__Problem details__
Begin at the line containing "ATOM 181 N N" in the data below and go on through the line containing "ATOM 187 C C", repeating each line exactly; include both ends and no other line.

(Records from a dataset)
..............................

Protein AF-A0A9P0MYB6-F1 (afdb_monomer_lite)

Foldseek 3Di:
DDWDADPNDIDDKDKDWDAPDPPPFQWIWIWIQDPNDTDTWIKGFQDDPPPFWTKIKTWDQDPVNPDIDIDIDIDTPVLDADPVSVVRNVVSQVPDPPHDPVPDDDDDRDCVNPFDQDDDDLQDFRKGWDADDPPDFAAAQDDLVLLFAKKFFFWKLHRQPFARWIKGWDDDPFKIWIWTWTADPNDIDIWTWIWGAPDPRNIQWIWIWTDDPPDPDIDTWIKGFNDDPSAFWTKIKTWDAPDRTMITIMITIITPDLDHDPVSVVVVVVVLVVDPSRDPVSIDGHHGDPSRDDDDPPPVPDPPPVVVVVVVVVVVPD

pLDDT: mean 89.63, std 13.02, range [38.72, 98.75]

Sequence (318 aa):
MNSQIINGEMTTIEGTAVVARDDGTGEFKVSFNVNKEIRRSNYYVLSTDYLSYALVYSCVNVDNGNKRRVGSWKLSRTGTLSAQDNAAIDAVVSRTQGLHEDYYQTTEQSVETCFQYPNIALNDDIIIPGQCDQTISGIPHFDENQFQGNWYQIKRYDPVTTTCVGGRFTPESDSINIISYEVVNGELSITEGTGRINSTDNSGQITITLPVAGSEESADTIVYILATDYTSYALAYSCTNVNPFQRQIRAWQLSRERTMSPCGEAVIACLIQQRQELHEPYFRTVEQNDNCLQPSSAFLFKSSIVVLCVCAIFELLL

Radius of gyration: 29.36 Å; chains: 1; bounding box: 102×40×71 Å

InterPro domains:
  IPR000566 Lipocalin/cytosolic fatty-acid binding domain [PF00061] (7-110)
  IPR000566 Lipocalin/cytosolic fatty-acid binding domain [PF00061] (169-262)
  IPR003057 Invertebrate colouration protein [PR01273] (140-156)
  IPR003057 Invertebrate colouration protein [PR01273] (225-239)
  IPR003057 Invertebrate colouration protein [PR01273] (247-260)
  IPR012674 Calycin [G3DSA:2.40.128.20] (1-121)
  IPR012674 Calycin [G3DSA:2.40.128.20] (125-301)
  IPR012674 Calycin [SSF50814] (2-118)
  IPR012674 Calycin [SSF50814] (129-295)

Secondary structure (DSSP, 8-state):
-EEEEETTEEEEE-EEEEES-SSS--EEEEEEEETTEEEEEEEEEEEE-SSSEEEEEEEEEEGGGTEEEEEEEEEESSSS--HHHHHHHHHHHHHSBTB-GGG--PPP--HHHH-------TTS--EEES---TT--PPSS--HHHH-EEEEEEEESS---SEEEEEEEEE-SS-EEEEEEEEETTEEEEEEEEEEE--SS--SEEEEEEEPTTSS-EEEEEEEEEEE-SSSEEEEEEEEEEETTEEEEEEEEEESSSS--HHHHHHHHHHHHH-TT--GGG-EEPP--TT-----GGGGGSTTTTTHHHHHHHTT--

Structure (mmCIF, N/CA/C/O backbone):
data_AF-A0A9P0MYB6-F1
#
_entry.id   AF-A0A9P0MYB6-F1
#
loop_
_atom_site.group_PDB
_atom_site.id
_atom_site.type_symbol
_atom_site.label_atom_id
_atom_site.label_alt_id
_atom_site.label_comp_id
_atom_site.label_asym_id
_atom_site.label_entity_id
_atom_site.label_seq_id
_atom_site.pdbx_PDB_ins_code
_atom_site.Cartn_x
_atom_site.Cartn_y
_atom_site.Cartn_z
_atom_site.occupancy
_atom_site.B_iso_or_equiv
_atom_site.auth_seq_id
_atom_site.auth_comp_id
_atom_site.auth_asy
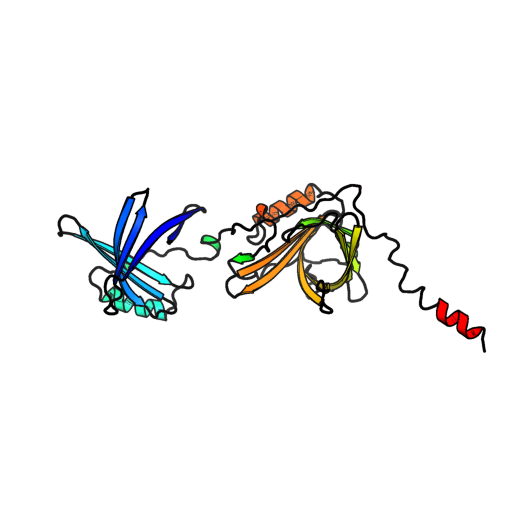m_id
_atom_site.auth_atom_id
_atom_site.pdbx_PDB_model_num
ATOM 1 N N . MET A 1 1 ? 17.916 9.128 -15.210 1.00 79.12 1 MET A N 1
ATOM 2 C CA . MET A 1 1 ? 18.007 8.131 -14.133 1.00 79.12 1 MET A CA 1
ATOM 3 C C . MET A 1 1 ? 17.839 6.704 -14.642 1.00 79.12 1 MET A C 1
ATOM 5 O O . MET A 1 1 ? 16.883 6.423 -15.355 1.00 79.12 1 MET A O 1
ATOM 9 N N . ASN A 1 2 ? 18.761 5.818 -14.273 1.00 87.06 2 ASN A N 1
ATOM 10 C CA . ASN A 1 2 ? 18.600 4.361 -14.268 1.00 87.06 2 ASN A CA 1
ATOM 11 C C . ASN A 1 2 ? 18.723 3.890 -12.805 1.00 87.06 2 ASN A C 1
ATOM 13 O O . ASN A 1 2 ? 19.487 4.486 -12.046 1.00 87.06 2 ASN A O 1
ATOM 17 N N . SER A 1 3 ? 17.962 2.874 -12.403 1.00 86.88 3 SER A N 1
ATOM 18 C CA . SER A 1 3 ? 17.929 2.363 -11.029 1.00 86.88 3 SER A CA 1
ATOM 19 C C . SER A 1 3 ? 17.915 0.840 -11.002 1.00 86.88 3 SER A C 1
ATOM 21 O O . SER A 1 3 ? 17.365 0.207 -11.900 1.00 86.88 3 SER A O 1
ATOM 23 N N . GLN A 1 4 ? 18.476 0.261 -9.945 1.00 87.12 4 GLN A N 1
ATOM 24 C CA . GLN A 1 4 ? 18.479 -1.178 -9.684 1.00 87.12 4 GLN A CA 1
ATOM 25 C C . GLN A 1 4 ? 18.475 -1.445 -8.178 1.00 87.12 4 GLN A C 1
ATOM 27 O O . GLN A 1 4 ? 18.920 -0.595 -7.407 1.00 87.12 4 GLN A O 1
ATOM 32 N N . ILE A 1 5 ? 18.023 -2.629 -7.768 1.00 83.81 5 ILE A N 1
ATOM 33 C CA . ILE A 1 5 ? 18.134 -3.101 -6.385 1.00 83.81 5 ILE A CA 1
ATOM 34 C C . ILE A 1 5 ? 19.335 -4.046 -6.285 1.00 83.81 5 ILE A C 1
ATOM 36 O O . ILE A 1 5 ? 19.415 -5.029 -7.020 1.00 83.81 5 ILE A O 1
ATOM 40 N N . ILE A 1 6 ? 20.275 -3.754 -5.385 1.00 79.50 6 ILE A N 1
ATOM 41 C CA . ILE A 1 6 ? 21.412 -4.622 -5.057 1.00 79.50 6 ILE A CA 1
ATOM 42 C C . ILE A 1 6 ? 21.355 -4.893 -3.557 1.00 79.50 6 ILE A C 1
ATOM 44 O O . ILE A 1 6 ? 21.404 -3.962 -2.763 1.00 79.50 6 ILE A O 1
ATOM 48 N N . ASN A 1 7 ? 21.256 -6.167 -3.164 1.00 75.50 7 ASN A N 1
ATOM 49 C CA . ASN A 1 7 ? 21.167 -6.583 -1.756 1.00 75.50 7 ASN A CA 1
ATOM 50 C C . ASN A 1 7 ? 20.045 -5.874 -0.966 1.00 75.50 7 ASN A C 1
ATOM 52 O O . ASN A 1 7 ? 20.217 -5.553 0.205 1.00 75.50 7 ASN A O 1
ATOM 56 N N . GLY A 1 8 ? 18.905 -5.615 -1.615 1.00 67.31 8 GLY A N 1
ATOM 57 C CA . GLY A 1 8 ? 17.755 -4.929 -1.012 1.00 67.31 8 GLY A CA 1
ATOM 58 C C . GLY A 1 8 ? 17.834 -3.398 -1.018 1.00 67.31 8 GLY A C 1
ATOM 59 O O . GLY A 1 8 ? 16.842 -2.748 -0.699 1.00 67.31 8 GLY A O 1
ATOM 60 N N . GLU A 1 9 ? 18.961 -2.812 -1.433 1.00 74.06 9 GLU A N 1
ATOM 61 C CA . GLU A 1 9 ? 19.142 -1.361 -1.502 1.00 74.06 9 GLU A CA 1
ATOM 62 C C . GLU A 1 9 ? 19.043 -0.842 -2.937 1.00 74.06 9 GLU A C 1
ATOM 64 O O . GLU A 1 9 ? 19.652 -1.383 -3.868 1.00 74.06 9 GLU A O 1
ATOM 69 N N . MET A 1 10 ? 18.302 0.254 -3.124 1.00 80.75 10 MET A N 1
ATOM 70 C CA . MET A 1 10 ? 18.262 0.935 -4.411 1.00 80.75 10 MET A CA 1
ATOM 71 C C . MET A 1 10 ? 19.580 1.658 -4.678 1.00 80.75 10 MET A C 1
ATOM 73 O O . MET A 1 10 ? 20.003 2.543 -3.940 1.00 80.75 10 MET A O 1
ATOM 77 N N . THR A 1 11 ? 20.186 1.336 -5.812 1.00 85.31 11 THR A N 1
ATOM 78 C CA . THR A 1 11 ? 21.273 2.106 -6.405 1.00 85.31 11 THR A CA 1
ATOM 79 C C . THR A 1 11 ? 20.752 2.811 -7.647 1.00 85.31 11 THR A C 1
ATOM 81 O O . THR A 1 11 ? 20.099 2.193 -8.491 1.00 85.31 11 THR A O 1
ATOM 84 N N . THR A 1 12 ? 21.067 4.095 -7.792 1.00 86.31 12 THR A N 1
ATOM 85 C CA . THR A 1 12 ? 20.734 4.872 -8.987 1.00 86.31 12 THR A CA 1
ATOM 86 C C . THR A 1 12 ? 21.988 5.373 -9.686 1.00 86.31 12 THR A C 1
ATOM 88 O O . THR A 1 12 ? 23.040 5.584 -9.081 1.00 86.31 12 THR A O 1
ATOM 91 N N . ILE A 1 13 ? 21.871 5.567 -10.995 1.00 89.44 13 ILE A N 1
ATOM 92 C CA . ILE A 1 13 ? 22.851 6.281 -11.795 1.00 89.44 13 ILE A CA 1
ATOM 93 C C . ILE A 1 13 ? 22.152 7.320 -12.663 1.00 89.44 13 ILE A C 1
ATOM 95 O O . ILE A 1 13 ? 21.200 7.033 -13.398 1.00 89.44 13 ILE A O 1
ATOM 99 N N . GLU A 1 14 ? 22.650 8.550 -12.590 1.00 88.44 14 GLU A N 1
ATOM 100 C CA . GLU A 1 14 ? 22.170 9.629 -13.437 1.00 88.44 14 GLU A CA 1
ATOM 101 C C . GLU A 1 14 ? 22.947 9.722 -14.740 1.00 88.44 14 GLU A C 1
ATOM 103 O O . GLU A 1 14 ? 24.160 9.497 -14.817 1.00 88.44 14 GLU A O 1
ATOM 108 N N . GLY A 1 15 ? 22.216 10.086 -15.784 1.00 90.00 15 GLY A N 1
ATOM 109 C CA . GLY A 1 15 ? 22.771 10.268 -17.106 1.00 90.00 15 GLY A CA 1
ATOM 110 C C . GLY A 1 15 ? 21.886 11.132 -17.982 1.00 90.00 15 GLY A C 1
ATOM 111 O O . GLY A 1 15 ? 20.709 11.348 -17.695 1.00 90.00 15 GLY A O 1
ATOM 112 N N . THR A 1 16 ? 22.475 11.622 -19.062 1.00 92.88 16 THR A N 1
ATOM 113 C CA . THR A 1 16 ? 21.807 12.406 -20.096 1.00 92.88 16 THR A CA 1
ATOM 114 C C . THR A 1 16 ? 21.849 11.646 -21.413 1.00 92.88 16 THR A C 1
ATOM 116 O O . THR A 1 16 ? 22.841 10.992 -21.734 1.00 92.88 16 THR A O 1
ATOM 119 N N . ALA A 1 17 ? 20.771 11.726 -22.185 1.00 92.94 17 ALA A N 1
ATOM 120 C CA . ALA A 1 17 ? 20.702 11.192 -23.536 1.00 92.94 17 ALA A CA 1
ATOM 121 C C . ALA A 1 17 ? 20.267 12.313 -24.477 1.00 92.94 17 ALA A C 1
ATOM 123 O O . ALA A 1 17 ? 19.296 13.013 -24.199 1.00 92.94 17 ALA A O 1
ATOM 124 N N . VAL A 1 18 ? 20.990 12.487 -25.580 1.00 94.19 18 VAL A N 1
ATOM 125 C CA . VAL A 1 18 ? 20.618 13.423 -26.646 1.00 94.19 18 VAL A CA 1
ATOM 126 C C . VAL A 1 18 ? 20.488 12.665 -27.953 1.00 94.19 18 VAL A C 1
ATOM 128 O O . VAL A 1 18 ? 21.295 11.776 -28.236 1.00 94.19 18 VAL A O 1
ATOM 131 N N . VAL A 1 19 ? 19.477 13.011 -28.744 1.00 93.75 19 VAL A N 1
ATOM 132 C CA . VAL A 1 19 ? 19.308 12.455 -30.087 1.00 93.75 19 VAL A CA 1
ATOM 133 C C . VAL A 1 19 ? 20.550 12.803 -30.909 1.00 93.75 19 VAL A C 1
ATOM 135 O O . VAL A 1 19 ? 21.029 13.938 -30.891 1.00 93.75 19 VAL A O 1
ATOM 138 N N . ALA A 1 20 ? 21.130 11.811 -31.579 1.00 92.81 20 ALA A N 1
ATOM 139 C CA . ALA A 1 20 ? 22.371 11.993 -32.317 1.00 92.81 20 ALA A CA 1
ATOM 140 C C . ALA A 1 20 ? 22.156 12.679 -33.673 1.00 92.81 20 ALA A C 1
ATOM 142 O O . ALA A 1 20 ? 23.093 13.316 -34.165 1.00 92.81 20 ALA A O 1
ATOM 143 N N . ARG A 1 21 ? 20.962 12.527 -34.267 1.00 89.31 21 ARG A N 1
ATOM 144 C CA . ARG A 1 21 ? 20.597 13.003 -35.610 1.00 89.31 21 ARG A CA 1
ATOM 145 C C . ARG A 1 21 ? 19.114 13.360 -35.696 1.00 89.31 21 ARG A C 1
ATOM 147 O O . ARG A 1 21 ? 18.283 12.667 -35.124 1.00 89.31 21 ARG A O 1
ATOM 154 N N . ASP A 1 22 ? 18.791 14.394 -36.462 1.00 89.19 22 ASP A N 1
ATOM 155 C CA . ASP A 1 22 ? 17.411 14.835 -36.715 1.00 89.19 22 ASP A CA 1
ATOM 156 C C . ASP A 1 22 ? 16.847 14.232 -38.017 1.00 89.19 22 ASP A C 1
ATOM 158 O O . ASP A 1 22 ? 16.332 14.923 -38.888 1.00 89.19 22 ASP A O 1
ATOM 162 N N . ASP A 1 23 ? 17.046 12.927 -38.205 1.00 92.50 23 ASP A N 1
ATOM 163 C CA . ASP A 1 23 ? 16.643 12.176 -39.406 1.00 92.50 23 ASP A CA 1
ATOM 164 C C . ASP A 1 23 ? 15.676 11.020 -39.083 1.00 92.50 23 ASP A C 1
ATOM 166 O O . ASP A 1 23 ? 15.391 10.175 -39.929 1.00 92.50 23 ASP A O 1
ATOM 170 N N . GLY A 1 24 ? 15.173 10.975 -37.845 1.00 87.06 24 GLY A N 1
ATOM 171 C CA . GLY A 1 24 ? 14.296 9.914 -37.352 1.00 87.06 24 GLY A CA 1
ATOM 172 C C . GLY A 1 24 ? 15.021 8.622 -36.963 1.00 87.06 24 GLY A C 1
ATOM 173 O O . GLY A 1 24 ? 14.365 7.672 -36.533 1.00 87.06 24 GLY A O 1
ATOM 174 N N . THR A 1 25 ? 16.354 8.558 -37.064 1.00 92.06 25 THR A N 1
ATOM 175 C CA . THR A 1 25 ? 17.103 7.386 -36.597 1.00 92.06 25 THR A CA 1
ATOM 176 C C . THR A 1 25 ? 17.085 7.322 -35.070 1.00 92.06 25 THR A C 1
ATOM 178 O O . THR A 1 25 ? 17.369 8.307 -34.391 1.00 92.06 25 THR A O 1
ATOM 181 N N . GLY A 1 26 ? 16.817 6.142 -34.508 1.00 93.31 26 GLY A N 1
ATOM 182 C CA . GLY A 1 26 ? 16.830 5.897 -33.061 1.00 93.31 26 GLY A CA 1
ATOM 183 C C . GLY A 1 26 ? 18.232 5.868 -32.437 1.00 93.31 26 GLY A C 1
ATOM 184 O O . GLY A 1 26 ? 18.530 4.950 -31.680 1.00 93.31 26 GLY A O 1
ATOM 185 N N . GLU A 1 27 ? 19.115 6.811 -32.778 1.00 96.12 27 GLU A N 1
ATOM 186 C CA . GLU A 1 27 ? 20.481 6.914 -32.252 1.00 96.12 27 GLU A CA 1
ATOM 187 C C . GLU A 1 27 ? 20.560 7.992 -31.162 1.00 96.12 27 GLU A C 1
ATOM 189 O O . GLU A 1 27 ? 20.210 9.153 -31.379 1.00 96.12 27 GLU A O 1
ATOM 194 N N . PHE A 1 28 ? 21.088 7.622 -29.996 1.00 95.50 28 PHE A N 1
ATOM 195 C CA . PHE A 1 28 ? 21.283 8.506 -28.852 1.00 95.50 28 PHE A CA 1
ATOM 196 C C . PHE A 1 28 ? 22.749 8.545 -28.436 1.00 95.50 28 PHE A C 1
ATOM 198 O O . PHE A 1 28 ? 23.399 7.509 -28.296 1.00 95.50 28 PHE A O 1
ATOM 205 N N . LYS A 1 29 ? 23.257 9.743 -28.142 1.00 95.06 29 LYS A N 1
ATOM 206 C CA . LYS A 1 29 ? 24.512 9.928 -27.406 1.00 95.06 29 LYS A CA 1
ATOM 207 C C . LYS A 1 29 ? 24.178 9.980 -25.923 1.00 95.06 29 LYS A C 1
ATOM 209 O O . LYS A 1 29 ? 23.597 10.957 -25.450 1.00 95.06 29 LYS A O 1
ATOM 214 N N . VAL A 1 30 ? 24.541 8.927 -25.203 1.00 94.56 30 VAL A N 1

..............................

__Problem solution__
ATOM 181 N N . GLY A 1 26 ? 16.817 6.142 -34.508 1.00 93.31 26 GLY A N 1
ATOM 182 C CA . GLY A 1 26 ? 16.830 5.897 -33.061 1.00 93.31 26 GLY A CA 1
ATOM 183 C C . GLY A 1 26 ? 18.232 5.868 -32.437 1.00 93.31 26 GLY A C 1
ATOM 184 O O . GLY A 1 26 ? 18.530 4.950 -31.680 1.00 93.31 26 GLY A O 1
ATOM 185 N N . GLU A 1 27 ? 19.115 6.811 -32.778 1.00 96.12 27 GLU A N 1
ATOM 186 C CA . GLU A 1 27 ? 20.481 6.914 -32.252 1.00 96.12 27 GLU A CA 1
ATOM 187 C C . GLU A 1 27 ? 20.560 7.992 -31.162 1.00 96.12 27 GLU A C 1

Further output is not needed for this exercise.